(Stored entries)
┌────────

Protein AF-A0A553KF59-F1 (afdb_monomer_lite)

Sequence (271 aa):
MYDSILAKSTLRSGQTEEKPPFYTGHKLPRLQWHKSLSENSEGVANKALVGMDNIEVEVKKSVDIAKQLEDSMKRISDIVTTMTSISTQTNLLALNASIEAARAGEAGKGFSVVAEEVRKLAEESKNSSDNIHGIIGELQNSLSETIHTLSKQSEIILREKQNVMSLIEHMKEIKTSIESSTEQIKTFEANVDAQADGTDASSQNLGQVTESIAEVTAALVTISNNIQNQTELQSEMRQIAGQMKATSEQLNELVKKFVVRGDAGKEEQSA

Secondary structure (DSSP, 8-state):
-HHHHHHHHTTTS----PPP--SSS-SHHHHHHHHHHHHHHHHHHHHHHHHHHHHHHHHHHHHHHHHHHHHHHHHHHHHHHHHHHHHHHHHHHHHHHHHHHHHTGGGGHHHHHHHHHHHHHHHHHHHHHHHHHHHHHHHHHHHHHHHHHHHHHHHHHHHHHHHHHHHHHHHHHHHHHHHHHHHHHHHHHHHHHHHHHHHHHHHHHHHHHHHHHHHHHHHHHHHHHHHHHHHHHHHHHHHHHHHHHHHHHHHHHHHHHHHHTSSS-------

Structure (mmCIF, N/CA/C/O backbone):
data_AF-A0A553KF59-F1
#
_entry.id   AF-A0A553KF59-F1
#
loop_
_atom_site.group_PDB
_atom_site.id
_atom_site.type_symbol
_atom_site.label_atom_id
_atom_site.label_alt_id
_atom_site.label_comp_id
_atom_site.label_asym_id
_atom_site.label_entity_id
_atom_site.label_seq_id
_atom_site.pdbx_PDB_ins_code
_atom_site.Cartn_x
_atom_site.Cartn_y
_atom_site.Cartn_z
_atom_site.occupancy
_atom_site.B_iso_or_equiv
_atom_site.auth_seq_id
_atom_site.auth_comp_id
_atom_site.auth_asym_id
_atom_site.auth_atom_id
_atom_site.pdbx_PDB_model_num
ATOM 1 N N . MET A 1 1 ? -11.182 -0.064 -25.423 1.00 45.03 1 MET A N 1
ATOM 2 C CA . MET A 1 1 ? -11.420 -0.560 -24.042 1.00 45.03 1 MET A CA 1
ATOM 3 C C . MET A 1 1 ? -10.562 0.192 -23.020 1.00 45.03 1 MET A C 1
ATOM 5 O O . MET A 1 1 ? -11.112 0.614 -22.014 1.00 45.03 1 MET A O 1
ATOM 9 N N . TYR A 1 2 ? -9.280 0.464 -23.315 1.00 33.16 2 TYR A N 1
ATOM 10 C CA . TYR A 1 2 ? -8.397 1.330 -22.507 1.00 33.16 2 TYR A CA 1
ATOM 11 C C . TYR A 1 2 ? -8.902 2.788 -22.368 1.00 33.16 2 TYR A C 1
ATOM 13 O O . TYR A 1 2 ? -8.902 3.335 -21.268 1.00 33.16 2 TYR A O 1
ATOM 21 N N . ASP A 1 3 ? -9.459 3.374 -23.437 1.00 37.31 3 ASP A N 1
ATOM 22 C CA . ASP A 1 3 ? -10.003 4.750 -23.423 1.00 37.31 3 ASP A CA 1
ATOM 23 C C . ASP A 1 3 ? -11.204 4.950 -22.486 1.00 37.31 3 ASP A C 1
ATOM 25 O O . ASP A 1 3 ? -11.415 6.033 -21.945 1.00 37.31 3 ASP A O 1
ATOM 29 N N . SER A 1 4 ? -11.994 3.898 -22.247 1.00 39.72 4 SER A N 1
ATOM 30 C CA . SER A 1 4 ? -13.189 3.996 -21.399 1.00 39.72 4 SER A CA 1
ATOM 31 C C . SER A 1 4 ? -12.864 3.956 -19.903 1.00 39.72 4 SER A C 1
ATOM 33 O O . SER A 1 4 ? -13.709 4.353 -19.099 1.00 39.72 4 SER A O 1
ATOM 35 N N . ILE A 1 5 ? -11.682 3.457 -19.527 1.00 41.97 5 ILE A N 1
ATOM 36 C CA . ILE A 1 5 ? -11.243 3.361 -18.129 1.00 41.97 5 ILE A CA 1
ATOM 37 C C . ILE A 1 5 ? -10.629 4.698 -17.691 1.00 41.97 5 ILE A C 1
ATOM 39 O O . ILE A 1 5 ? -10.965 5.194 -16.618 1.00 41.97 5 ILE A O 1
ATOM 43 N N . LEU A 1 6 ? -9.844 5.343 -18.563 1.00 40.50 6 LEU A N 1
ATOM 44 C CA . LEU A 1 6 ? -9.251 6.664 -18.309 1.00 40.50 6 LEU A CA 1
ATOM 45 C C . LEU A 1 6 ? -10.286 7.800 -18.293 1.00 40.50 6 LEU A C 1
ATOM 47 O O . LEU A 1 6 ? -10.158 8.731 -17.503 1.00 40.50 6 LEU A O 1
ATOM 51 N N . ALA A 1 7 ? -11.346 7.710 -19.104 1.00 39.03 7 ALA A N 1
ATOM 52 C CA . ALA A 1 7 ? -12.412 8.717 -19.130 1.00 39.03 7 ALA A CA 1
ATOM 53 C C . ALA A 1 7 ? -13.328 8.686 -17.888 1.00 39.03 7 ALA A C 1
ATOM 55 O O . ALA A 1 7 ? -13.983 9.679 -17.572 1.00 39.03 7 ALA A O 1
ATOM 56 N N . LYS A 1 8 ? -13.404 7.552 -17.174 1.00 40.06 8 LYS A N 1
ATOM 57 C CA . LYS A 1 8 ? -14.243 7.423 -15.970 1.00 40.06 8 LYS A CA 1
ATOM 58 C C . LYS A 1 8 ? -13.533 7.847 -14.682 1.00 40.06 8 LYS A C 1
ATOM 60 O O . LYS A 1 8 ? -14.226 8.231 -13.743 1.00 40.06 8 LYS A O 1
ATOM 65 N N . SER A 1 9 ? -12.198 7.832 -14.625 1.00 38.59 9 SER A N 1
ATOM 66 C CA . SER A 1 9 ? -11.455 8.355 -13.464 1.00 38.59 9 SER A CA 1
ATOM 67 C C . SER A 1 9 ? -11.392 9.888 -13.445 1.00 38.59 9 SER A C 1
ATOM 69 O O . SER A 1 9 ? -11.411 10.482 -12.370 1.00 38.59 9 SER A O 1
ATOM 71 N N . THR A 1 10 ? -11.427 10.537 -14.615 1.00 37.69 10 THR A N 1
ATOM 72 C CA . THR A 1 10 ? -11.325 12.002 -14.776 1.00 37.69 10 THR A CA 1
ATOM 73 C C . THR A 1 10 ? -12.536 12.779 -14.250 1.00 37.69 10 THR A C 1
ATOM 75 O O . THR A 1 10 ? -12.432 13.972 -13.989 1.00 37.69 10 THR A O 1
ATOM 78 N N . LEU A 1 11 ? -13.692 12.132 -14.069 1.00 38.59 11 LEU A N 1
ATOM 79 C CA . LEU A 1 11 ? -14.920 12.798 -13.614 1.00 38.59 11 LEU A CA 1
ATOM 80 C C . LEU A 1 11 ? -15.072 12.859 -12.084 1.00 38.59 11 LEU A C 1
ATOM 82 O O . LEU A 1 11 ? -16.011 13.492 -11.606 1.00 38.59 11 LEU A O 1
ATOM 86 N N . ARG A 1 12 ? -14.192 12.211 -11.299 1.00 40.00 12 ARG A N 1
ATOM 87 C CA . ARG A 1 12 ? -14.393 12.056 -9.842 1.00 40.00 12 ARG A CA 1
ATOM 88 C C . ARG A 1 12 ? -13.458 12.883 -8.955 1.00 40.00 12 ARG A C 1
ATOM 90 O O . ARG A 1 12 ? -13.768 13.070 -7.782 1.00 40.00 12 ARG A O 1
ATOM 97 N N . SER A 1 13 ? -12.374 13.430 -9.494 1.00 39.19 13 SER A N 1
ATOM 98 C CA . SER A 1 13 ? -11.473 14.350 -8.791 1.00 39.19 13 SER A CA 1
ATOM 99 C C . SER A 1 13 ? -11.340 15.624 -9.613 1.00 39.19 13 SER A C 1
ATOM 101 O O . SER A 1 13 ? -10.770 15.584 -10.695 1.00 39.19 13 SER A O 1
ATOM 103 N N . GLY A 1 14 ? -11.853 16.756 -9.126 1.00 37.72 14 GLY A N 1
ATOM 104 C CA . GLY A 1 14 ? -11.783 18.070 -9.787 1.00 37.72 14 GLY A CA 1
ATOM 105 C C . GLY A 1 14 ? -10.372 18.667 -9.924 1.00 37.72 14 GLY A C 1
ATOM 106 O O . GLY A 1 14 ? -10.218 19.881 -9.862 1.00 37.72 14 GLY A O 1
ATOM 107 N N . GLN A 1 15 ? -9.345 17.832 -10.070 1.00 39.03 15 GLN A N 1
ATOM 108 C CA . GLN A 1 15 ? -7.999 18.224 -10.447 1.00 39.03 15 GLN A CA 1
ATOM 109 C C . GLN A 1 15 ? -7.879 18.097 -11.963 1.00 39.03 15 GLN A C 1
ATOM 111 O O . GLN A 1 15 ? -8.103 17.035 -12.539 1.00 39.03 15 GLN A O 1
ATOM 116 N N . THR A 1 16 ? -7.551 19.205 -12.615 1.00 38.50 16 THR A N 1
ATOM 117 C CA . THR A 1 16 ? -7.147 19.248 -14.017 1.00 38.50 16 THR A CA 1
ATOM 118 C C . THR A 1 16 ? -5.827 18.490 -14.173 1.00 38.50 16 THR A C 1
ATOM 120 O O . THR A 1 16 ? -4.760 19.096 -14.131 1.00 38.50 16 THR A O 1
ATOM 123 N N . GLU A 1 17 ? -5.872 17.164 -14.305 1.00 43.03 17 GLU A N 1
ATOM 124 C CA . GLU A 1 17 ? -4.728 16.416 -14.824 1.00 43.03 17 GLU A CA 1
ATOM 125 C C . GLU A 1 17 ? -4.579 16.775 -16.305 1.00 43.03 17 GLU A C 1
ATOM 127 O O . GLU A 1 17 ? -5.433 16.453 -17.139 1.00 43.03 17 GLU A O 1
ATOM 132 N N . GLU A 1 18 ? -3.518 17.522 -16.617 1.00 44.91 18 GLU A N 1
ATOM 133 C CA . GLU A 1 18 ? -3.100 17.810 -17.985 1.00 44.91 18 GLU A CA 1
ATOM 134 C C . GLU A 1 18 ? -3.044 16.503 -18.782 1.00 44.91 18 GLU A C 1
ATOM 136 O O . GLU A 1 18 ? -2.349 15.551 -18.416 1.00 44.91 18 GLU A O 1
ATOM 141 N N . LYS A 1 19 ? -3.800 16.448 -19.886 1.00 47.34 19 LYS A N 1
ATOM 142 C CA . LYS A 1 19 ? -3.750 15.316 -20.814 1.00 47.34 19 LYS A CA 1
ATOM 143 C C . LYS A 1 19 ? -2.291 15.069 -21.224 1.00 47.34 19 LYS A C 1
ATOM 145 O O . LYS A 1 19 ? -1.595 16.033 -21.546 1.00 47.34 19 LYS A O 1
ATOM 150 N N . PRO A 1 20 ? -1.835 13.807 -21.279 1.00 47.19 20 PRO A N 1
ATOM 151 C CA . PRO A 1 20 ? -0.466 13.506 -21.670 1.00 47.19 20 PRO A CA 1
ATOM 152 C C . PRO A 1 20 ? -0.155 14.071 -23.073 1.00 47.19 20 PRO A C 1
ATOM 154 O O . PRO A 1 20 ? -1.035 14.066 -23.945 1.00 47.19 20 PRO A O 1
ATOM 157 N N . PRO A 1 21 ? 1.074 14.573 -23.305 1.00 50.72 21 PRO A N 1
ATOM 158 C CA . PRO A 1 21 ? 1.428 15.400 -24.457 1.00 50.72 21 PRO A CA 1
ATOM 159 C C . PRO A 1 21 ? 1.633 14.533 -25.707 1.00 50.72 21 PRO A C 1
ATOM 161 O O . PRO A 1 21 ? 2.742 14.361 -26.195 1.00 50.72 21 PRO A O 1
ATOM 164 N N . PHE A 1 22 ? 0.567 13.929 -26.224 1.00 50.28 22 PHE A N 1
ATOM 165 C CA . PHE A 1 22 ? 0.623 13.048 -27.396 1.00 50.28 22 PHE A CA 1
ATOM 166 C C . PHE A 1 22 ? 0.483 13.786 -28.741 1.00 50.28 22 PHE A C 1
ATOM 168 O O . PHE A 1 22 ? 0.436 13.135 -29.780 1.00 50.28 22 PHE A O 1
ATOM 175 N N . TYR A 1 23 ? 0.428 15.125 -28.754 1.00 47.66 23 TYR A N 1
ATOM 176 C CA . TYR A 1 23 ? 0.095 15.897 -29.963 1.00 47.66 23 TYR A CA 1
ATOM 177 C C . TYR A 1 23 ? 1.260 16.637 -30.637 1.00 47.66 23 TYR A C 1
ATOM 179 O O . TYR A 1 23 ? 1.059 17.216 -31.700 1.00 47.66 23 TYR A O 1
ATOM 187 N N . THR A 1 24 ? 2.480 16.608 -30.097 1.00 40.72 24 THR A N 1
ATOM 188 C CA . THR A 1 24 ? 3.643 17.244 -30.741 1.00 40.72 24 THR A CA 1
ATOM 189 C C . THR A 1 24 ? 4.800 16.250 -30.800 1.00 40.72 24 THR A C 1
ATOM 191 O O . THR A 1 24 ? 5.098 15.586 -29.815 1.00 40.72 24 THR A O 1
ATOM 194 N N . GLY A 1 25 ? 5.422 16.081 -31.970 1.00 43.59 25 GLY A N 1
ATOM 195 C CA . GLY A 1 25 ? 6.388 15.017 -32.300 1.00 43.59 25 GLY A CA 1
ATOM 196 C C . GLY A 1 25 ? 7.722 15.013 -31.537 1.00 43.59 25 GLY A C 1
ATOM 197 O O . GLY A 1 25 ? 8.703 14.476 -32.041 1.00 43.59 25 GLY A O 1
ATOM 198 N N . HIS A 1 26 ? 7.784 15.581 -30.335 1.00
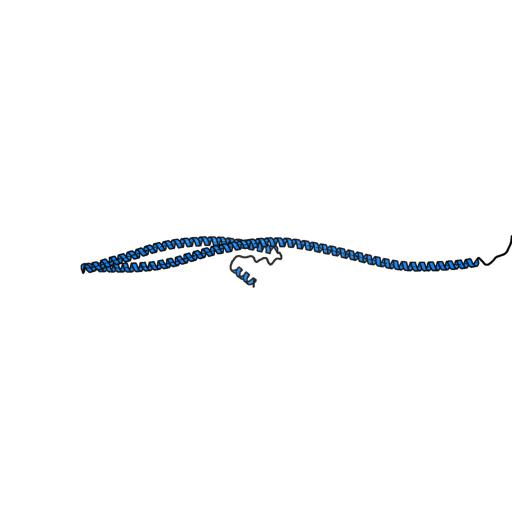 46.75 26 HIS A N 1
ATOM 199 C CA . HIS A 1 26 ? 8.950 15.538 -29.462 1.00 46.75 26 HIS A CA 1
ATOM 200 C C . HIS A 1 26 ? 8.778 14.418 -28.425 1.00 46.75 26 HIS A C 1
ATOM 202 O O . HIS A 1 26 ? 7.731 14.301 -27.794 1.00 46.75 26 HIS A O 1
ATOM 208 N N . LYS A 1 27 ? 9.804 13.571 -28.246 1.00 53.19 27 LYS A N 1
ATOM 209 C CA . LYS A 1 27 ? 9.804 12.422 -27.310 1.00 53.19 27 LYS A CA 1
ATOM 210 C C . LYS A 1 27 ? 10.253 12.785 -25.883 1.00 53.19 27 LYS A C 1
ATOM 212 O O . LYS A 1 27 ? 9.839 12.125 -24.931 1.00 53.19 27 LYS A O 1
ATOM 217 N N . LEU A 1 28 ? 11.020 13.869 -25.721 1.00 56.38 28 LEU A N 1
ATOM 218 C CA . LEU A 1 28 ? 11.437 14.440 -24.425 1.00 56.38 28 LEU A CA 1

└────────

Exercise prompt:
From the line holding "ATOM 195 C CA" to the final line of the data above, give each line again exactly, both ends included, and drop the pictures.

Answer to this task:
ATOM 195 C CA . GLY A 1 25 ? 6.388 15.017 -32.300 1.00 43.59 25 GLY A CA 1
ATOM 196 C C . GLY A 1 25 ? 7.722 15.013 -31.537 1.00 43.59 25 GLY A C 1
ATOM 197 O O . GLY A 1 25 ? 8.703 14.476 -32.041 1.00 43.59 25 GLY A O 1
ATOM 198 N N . HIS A 1 26 ? 7.784 15.581 -30.335 1.00
 46.75 26 HIS A N 1
ATOM 199 C CA . HIS A 1 26 ? 8.950 15.538 -29.462 1.00 46.75 26 HIS A CA 1
ATOM 200 C C . HIS A 1 26 ? 8.778 14.418 -28.425 1.00 46.75 26 HIS A C 1
ATOM 202 O O . HIS A 1 26 ? 7.731 14.301 -27.794 1.00 46.75 26 HIS A O 1
ATOM 208 N N . LYS A 1 27 ? 9.804 13.571 -28.246 1.00 53.19 27 LYS A N 1
ATOM 209 C CA . LYS A 1 27 ? 9.804 12.422 -27.310 1.00 53.19 27 LYS A CA 1
ATOM 210 C C . LYS A 1 27 ? 10.253 12.785 -25.883 1.00 53.19 27 LYS A C 1
ATOM 212 O O . LYS A 1 27 ? 9.839 12.125 -24.931 1.00 53.19 27 LYS A O 1
ATOM 217 N N . LEU A 1 28 ? 11.020 13.869 -25.721 1.00 56.38 28 LEU A N 1
ATOM 218 C CA . LEU A 1 28 ? 11.437 14.440 -24.425 1.00 56.38 28 LEU A CA 1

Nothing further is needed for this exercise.